Let’s be honest. The Annie Leibovitz story has stalled out leaving reporters precious little information to move the ball forward. That hasn’t stopped them from filing, though. Which is why we have this Bloomberg recap that tries to locate the source of Leibovitz’s debt in the over-runs on her West Village renovations. However, the story merely recaps what is already known and provides little evidence that the townhouses ran up such a huge unpaid bill:
Between 1999 (when she also bought property in Manhattan’s Chelsea neighborhood) and 2008, Leibovitz borrowed and refinanced more than a dozen loans, with her real-estate assets as collateral, documents filed with the city’s finance department show.
Bloomberg tries to suggest Leibovitz went off the reservation with her renovations by quoting figures for high-end work at $450 to $1200 per square foot on the 9,000 sq ft. Leibovitz project. That could theoretically boost the overall tab on the townhouses to somewhere in the $15 million range:
The $6 million Leibovitz spent overall for the three red- brick, vine-covered houses, located across the street from the popular gastro-pub, the Spotted Pig, was only the start of her mounting costs. Exterior and interior work included a new roof, raising and propping up walls, fixing the facade, installing new doors and windows and making alterations to the garden, according to permits filed with the Department of Buildings and the landmarks commission.
Another theory on Leibovitz’s finances is that her Newhouse loan was called in because of the magazine giant’s gloomy prospects in the recession. Gawker’s John Cook has been pursuing that angle but diligent research has produced no luck:
It looked like the company might have called in the debt as a way to shore up it’s ever-weakening balance sheet, so we kept browsing through New York’s property records to see if any other magazine all-stars were in a similar position. We haven’t come across evidence of other loans being taken off Condé Nast’s books,
Finally, our own theory that the Leibovitz loan debacle is a sign of the distintegrating photography market–update:a photo dealer asks that we clarify the difference between the market for images in the press (the “disintegrating” market mentioned above) and the market for photographs from dealers which is not disintegrating, more on that later–got another tangential piece of evidence in this New York Times story on the bankruptcy at photo agency, Gamma:
In the latest sign of distress, the company that owns the photo agency Gamma sought protection from creditors on July 28 after a loss of €3 million, or $4.2 million, in the first half of the year as sales fell by nearly a third.

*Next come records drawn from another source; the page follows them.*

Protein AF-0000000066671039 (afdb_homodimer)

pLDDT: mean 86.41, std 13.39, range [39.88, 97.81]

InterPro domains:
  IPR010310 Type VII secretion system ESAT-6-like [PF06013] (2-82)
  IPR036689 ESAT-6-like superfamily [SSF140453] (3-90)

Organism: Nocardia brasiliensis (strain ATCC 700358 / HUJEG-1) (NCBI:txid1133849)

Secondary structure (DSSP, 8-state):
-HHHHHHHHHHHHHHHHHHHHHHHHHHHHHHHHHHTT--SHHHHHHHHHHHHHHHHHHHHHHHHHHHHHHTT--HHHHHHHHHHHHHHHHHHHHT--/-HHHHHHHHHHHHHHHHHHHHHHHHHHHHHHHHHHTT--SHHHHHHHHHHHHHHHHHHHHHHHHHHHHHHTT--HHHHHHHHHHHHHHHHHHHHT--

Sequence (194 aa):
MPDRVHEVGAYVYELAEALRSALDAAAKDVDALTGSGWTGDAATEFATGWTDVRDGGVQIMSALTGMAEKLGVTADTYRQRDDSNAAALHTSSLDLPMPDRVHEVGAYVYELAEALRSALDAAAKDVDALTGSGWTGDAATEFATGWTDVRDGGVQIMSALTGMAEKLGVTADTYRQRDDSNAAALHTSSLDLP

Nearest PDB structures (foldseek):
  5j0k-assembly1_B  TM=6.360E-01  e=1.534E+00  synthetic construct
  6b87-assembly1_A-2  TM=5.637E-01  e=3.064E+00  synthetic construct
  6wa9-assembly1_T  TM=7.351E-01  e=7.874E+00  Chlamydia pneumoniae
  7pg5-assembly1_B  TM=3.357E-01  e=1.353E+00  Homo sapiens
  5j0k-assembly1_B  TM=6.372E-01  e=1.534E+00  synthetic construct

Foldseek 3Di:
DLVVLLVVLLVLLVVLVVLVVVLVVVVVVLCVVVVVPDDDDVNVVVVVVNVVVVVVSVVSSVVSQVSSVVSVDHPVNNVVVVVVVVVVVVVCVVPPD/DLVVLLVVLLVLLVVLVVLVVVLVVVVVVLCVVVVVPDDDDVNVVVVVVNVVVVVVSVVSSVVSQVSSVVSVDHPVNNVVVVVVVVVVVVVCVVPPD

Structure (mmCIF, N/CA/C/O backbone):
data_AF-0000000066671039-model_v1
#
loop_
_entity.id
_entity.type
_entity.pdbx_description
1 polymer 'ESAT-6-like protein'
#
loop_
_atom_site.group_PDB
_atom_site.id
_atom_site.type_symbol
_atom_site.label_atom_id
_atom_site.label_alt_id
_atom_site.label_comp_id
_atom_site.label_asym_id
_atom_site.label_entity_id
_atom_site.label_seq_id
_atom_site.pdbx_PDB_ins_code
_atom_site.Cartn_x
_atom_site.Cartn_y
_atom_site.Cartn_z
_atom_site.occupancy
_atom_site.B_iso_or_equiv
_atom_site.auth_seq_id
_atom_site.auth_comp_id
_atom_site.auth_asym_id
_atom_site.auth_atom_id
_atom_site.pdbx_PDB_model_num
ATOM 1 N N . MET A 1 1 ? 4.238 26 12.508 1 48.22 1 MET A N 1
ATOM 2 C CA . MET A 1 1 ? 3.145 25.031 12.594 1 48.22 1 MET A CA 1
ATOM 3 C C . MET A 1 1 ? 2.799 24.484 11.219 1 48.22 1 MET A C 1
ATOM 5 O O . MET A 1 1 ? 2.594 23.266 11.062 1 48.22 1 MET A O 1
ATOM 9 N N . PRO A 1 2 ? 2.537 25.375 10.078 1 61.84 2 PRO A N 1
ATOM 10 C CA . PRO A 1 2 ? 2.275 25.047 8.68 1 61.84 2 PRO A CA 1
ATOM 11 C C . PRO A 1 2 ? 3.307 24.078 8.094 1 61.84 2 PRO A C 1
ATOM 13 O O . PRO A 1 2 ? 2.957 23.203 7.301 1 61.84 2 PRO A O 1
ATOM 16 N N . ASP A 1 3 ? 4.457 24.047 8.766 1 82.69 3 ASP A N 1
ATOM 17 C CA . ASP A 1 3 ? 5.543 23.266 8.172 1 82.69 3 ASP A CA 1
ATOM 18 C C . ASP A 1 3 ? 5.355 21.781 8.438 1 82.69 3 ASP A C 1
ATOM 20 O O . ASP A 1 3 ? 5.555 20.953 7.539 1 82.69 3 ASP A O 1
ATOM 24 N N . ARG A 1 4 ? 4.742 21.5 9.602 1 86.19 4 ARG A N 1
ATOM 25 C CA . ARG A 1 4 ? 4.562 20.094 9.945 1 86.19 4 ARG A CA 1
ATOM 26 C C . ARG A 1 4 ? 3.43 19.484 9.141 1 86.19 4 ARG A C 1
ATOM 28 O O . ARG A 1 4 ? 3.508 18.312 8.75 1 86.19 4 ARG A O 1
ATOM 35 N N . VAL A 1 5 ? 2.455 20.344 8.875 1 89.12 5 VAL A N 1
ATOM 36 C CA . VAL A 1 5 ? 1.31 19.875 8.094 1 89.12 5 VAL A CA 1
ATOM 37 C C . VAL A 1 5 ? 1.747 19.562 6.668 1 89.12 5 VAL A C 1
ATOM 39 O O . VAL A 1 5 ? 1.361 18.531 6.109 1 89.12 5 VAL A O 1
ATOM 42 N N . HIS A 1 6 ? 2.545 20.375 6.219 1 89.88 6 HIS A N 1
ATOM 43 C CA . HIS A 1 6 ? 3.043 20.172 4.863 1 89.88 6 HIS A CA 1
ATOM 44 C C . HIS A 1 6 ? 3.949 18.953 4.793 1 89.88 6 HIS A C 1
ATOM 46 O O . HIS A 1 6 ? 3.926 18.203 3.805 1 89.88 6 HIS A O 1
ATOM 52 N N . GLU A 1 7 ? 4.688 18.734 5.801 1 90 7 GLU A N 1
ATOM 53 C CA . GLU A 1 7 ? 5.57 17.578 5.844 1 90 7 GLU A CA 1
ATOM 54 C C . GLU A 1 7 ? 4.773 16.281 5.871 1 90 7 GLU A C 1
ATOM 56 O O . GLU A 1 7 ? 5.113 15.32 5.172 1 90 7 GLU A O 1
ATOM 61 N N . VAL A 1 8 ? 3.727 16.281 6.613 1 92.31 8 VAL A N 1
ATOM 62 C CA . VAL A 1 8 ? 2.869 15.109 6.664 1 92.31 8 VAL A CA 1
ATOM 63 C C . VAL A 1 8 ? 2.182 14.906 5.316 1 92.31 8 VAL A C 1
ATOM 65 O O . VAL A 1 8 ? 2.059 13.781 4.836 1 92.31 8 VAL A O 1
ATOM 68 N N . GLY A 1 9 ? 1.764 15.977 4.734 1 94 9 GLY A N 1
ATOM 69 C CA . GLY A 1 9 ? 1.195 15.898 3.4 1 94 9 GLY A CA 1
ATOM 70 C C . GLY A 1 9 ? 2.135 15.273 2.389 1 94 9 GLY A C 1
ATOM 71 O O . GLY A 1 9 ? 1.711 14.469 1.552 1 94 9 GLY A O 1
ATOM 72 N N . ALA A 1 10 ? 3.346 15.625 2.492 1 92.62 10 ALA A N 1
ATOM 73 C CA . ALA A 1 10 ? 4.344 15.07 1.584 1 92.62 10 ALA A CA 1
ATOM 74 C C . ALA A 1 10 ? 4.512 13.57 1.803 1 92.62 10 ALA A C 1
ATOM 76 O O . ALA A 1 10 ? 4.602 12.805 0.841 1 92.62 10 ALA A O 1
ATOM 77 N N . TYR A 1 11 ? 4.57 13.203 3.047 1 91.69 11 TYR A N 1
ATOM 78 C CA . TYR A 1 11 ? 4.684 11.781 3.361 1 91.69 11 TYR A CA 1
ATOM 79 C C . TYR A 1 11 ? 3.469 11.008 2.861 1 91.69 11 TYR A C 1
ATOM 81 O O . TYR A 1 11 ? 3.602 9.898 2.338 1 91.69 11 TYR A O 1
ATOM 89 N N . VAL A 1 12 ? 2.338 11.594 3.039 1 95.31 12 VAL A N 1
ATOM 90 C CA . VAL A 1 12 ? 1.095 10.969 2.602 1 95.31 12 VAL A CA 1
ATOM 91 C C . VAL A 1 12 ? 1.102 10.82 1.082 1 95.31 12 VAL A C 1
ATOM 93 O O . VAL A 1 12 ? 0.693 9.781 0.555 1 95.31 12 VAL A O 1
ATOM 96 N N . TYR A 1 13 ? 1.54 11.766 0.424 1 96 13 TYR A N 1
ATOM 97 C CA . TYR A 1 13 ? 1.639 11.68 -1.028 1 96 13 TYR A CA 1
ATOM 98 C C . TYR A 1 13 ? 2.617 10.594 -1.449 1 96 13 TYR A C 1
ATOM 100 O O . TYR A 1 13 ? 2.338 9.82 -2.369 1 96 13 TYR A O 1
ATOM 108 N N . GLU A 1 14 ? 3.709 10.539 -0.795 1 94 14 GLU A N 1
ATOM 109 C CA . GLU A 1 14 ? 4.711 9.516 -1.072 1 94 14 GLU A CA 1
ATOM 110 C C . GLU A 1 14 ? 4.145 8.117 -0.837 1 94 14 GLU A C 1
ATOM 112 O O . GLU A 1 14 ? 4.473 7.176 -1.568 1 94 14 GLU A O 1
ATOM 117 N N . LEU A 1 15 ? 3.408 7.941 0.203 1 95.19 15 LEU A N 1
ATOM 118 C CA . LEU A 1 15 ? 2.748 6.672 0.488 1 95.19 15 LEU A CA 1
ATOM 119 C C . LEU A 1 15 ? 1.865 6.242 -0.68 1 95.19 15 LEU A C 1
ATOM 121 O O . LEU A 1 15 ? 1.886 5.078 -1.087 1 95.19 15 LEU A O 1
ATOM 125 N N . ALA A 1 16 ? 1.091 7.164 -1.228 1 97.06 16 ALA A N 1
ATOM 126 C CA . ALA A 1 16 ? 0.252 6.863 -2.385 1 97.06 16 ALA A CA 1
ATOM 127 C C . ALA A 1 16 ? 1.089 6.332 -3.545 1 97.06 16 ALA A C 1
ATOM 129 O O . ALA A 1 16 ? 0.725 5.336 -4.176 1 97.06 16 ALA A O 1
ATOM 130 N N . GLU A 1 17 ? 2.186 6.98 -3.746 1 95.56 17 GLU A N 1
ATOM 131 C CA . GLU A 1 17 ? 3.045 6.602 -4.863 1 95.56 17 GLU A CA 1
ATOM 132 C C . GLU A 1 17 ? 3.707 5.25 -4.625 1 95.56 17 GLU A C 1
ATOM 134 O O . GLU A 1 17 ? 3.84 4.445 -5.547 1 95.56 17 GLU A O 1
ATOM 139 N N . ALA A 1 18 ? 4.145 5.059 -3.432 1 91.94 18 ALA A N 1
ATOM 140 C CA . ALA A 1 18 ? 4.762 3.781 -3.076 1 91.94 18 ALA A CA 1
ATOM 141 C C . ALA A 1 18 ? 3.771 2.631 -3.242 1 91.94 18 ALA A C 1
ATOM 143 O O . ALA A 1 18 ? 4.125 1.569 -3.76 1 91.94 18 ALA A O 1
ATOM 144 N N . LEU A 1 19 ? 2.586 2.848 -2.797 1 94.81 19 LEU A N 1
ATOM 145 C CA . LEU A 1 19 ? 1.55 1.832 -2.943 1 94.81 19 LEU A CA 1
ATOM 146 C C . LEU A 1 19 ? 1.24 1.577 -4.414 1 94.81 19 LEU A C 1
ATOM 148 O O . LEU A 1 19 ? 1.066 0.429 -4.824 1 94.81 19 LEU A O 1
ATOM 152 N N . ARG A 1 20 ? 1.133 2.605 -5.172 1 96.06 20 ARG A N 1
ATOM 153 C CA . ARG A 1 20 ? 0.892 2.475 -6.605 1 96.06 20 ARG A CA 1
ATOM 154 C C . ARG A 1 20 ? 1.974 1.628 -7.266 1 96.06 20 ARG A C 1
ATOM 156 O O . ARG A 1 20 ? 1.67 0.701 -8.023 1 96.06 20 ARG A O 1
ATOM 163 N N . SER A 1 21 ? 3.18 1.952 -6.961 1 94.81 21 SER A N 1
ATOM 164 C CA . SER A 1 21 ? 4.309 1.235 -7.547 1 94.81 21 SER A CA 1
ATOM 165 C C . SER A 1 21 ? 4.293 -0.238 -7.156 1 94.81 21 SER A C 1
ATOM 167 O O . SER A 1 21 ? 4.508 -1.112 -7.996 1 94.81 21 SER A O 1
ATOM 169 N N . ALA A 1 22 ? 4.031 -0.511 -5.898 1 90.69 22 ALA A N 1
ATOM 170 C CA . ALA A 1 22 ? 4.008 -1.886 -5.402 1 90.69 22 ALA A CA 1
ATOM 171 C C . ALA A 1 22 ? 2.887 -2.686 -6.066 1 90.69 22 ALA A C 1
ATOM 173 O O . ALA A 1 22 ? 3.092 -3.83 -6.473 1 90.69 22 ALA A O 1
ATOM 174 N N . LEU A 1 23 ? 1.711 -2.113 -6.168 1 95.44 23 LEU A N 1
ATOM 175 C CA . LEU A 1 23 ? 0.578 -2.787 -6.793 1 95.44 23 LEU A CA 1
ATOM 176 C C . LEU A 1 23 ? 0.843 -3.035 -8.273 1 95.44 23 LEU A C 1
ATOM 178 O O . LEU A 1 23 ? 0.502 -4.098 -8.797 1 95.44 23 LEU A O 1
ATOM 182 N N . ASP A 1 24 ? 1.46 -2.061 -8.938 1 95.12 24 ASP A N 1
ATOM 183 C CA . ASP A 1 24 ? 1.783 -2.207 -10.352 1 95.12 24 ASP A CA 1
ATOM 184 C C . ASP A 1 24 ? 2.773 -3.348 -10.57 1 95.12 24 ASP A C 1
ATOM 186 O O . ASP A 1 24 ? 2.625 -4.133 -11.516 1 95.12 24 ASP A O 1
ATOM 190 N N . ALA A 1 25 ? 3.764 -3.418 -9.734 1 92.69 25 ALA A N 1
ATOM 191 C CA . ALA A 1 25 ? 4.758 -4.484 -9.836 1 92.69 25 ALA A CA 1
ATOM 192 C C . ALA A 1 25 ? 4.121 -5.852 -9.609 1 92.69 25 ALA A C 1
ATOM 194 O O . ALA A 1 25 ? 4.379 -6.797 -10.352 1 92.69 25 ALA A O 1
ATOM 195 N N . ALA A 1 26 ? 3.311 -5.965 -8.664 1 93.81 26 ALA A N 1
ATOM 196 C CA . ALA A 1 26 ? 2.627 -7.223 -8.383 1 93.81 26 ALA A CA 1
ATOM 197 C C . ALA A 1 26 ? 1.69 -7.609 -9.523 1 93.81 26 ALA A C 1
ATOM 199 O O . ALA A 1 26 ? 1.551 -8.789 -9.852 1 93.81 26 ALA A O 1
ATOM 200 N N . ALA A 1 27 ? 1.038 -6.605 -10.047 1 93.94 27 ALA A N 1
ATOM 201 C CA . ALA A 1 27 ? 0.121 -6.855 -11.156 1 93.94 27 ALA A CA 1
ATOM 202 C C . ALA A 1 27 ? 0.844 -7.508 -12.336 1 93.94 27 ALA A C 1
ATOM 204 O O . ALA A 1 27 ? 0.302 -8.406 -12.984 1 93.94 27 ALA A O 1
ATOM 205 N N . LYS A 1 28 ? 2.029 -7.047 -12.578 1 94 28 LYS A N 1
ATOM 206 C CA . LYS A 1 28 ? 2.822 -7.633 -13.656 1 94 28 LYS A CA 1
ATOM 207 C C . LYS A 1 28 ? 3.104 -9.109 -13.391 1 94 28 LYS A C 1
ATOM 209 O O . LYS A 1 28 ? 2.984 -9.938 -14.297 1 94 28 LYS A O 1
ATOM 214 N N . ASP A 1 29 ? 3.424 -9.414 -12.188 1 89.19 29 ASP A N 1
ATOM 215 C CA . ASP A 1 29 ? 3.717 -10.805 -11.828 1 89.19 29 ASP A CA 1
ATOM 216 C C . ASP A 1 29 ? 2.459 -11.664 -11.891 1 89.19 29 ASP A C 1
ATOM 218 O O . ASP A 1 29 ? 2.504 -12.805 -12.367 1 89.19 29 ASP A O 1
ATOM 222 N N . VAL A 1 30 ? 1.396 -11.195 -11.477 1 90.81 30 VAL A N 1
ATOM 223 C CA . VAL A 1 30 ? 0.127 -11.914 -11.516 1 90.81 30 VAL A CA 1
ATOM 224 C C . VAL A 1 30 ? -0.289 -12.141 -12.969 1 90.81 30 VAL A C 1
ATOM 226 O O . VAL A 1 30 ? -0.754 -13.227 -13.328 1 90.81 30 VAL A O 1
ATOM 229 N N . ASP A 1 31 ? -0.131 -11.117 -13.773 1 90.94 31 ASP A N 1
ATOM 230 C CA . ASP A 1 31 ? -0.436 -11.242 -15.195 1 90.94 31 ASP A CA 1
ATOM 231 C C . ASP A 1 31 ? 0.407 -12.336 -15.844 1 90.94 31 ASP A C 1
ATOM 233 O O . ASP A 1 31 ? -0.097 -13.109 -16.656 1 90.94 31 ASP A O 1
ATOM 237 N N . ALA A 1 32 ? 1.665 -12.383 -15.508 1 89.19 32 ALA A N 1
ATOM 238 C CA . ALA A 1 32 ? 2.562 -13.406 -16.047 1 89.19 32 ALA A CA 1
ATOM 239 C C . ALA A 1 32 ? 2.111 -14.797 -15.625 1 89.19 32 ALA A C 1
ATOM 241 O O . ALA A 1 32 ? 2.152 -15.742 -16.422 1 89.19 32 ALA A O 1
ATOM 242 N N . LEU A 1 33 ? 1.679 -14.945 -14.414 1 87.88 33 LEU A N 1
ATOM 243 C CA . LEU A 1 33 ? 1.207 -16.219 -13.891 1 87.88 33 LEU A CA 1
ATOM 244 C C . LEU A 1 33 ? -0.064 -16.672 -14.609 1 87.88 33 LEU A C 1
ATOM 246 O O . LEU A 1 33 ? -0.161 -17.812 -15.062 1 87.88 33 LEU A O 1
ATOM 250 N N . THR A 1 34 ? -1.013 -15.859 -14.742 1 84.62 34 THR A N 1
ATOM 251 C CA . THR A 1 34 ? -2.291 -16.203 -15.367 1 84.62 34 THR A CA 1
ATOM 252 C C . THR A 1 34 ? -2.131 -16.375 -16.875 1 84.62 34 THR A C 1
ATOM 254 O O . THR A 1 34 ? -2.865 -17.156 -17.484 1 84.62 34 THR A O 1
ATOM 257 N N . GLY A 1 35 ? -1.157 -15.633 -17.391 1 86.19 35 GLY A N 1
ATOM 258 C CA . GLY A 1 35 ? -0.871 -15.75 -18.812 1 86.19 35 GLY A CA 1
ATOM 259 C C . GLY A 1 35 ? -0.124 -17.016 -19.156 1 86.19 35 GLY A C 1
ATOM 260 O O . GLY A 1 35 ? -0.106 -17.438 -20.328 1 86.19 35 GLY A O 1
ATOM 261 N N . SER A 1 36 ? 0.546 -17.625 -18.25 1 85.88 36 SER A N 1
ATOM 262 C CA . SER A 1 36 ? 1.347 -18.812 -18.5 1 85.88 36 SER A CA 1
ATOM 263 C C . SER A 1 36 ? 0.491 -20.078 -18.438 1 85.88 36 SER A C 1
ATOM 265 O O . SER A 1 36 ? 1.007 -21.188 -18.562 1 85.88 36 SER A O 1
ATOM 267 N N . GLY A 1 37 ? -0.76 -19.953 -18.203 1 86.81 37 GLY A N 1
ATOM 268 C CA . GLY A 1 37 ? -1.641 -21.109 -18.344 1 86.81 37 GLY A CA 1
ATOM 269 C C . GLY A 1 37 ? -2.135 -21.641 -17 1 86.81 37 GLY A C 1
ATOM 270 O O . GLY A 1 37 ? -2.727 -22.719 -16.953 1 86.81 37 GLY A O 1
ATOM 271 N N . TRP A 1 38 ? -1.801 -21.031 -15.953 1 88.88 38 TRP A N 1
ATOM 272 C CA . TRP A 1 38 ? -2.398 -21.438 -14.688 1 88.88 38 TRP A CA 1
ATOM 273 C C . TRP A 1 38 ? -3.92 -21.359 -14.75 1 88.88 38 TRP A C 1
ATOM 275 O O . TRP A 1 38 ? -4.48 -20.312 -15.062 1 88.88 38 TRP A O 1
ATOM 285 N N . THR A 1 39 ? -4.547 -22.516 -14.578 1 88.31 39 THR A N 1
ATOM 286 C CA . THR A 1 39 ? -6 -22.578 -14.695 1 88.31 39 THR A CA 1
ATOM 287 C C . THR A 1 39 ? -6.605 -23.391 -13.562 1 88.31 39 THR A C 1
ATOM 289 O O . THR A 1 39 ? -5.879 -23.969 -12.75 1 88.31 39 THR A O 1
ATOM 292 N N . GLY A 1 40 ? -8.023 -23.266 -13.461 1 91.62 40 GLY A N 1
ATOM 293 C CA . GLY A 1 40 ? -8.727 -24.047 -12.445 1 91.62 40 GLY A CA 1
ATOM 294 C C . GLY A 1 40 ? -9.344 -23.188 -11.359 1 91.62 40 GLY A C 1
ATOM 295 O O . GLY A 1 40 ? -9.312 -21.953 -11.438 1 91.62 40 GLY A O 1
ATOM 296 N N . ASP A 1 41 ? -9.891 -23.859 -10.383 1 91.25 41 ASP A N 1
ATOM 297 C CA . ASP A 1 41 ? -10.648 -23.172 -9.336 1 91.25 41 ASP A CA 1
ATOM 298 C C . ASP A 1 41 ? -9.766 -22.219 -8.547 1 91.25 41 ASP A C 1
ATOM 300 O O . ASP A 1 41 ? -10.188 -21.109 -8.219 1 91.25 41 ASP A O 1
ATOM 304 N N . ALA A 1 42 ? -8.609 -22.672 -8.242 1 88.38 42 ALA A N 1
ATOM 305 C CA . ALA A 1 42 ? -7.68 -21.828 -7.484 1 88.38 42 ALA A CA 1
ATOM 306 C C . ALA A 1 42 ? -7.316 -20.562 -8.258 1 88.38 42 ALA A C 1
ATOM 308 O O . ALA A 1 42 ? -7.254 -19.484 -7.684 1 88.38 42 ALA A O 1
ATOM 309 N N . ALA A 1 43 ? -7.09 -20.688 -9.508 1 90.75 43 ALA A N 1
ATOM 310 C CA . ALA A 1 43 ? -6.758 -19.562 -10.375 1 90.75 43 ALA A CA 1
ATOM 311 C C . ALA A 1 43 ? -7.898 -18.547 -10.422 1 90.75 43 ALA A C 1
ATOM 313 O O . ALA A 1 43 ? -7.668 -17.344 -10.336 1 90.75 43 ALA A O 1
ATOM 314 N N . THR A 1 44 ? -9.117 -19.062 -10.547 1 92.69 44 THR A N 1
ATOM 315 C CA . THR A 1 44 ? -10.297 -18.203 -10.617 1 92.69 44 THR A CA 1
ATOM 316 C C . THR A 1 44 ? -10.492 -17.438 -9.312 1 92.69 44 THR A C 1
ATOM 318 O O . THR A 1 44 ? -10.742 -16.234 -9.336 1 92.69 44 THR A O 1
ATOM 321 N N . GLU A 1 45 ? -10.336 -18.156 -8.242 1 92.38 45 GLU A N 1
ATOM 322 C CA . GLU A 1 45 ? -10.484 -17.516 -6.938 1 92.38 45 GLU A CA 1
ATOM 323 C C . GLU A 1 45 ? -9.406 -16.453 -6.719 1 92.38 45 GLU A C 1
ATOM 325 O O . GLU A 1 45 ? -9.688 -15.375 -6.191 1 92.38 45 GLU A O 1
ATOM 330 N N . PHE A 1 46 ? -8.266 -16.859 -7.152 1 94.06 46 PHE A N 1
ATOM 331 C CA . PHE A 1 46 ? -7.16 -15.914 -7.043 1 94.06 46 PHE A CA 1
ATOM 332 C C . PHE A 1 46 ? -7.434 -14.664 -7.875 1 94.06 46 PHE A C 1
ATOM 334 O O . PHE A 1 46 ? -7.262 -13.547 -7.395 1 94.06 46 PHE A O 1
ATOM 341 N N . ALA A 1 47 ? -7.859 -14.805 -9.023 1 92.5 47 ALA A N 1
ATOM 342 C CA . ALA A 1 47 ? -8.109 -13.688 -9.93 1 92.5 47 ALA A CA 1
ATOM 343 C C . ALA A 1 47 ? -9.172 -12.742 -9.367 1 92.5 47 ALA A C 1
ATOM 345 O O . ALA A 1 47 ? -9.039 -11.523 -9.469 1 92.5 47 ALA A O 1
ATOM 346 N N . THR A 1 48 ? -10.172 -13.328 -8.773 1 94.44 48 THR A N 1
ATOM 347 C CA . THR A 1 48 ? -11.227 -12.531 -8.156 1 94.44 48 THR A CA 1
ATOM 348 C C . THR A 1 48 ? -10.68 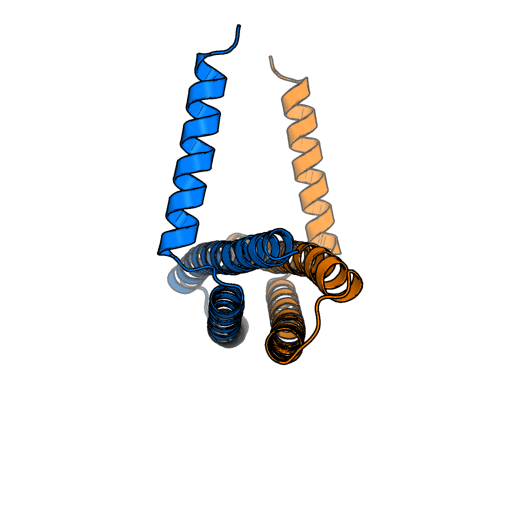-11.719 -6.988 1 94.44 48 THR A C 1
ATOM 350 O O . THR A 1 48 ? -10.961 -10.523 -6.875 1 94.44 48 THR A O 1
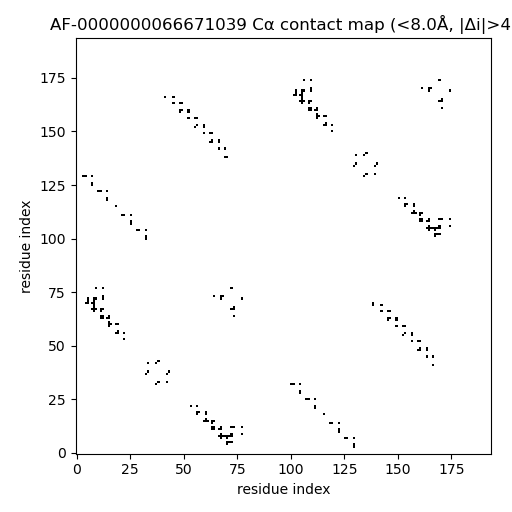ATOM 353 N N . GLY A 1 49 ? -9.875 -12.406 -6.156 1 95.56 49 GLY A N 1
ATOM 354 C CA . GLY A 1 49 ? -9.25 -11.703 -5.047 1 95.56 49 GLY A CA 1
ATOM 355 C C . GLY A 1 49 ? -8.312 -10.602 -5.496 1 95.56 49 GLY A C 1
ATOM 356 O O . GLY A 1 49 ? -8.289 -9.516 -4.902 1 95.56 49 GLY A O 1
ATOM 357 N N . TRP A 1 50 ? -7.664 -10.906 -6.562 1 96.62 50 TRP A N 1
ATOM 358 C CA . TRP A 1 50 ? -6.723 -9.922 -7.094 1 96.62 50 TRP A CA 1
ATOM 359 C C . TRP A 1 50 ? -7.453 -8.703 -7.648 1 96.62 50 TRP A C 1
ATOM 361 O O . TRP A 1 50 ? -7.02 -7.57 -7.445 1 96.62 50 TRP A O 1
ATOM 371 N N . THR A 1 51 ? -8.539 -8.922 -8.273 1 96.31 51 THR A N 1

Gamma was founded in 1966 by the photographers Raymond Depardon and Gilles Caron. With Sygma, Sipa and, earlier, Magnum, it was one of the independent agencies that helped make Paris a world capital for photojournalism, attracting some of the best photographers the field has produced.
The Leibovitz case has two main issues. One is gossip: How did Leibovitz get into such a hole? The other is a serious market question: have ACG and Leibovitz found themselves at loggerheads because neither was able to realize anywhere near the estimated value from Leibovitz’s corpus of work?
In other words, what’s Leibovitz’s archive worth in today’s photo market?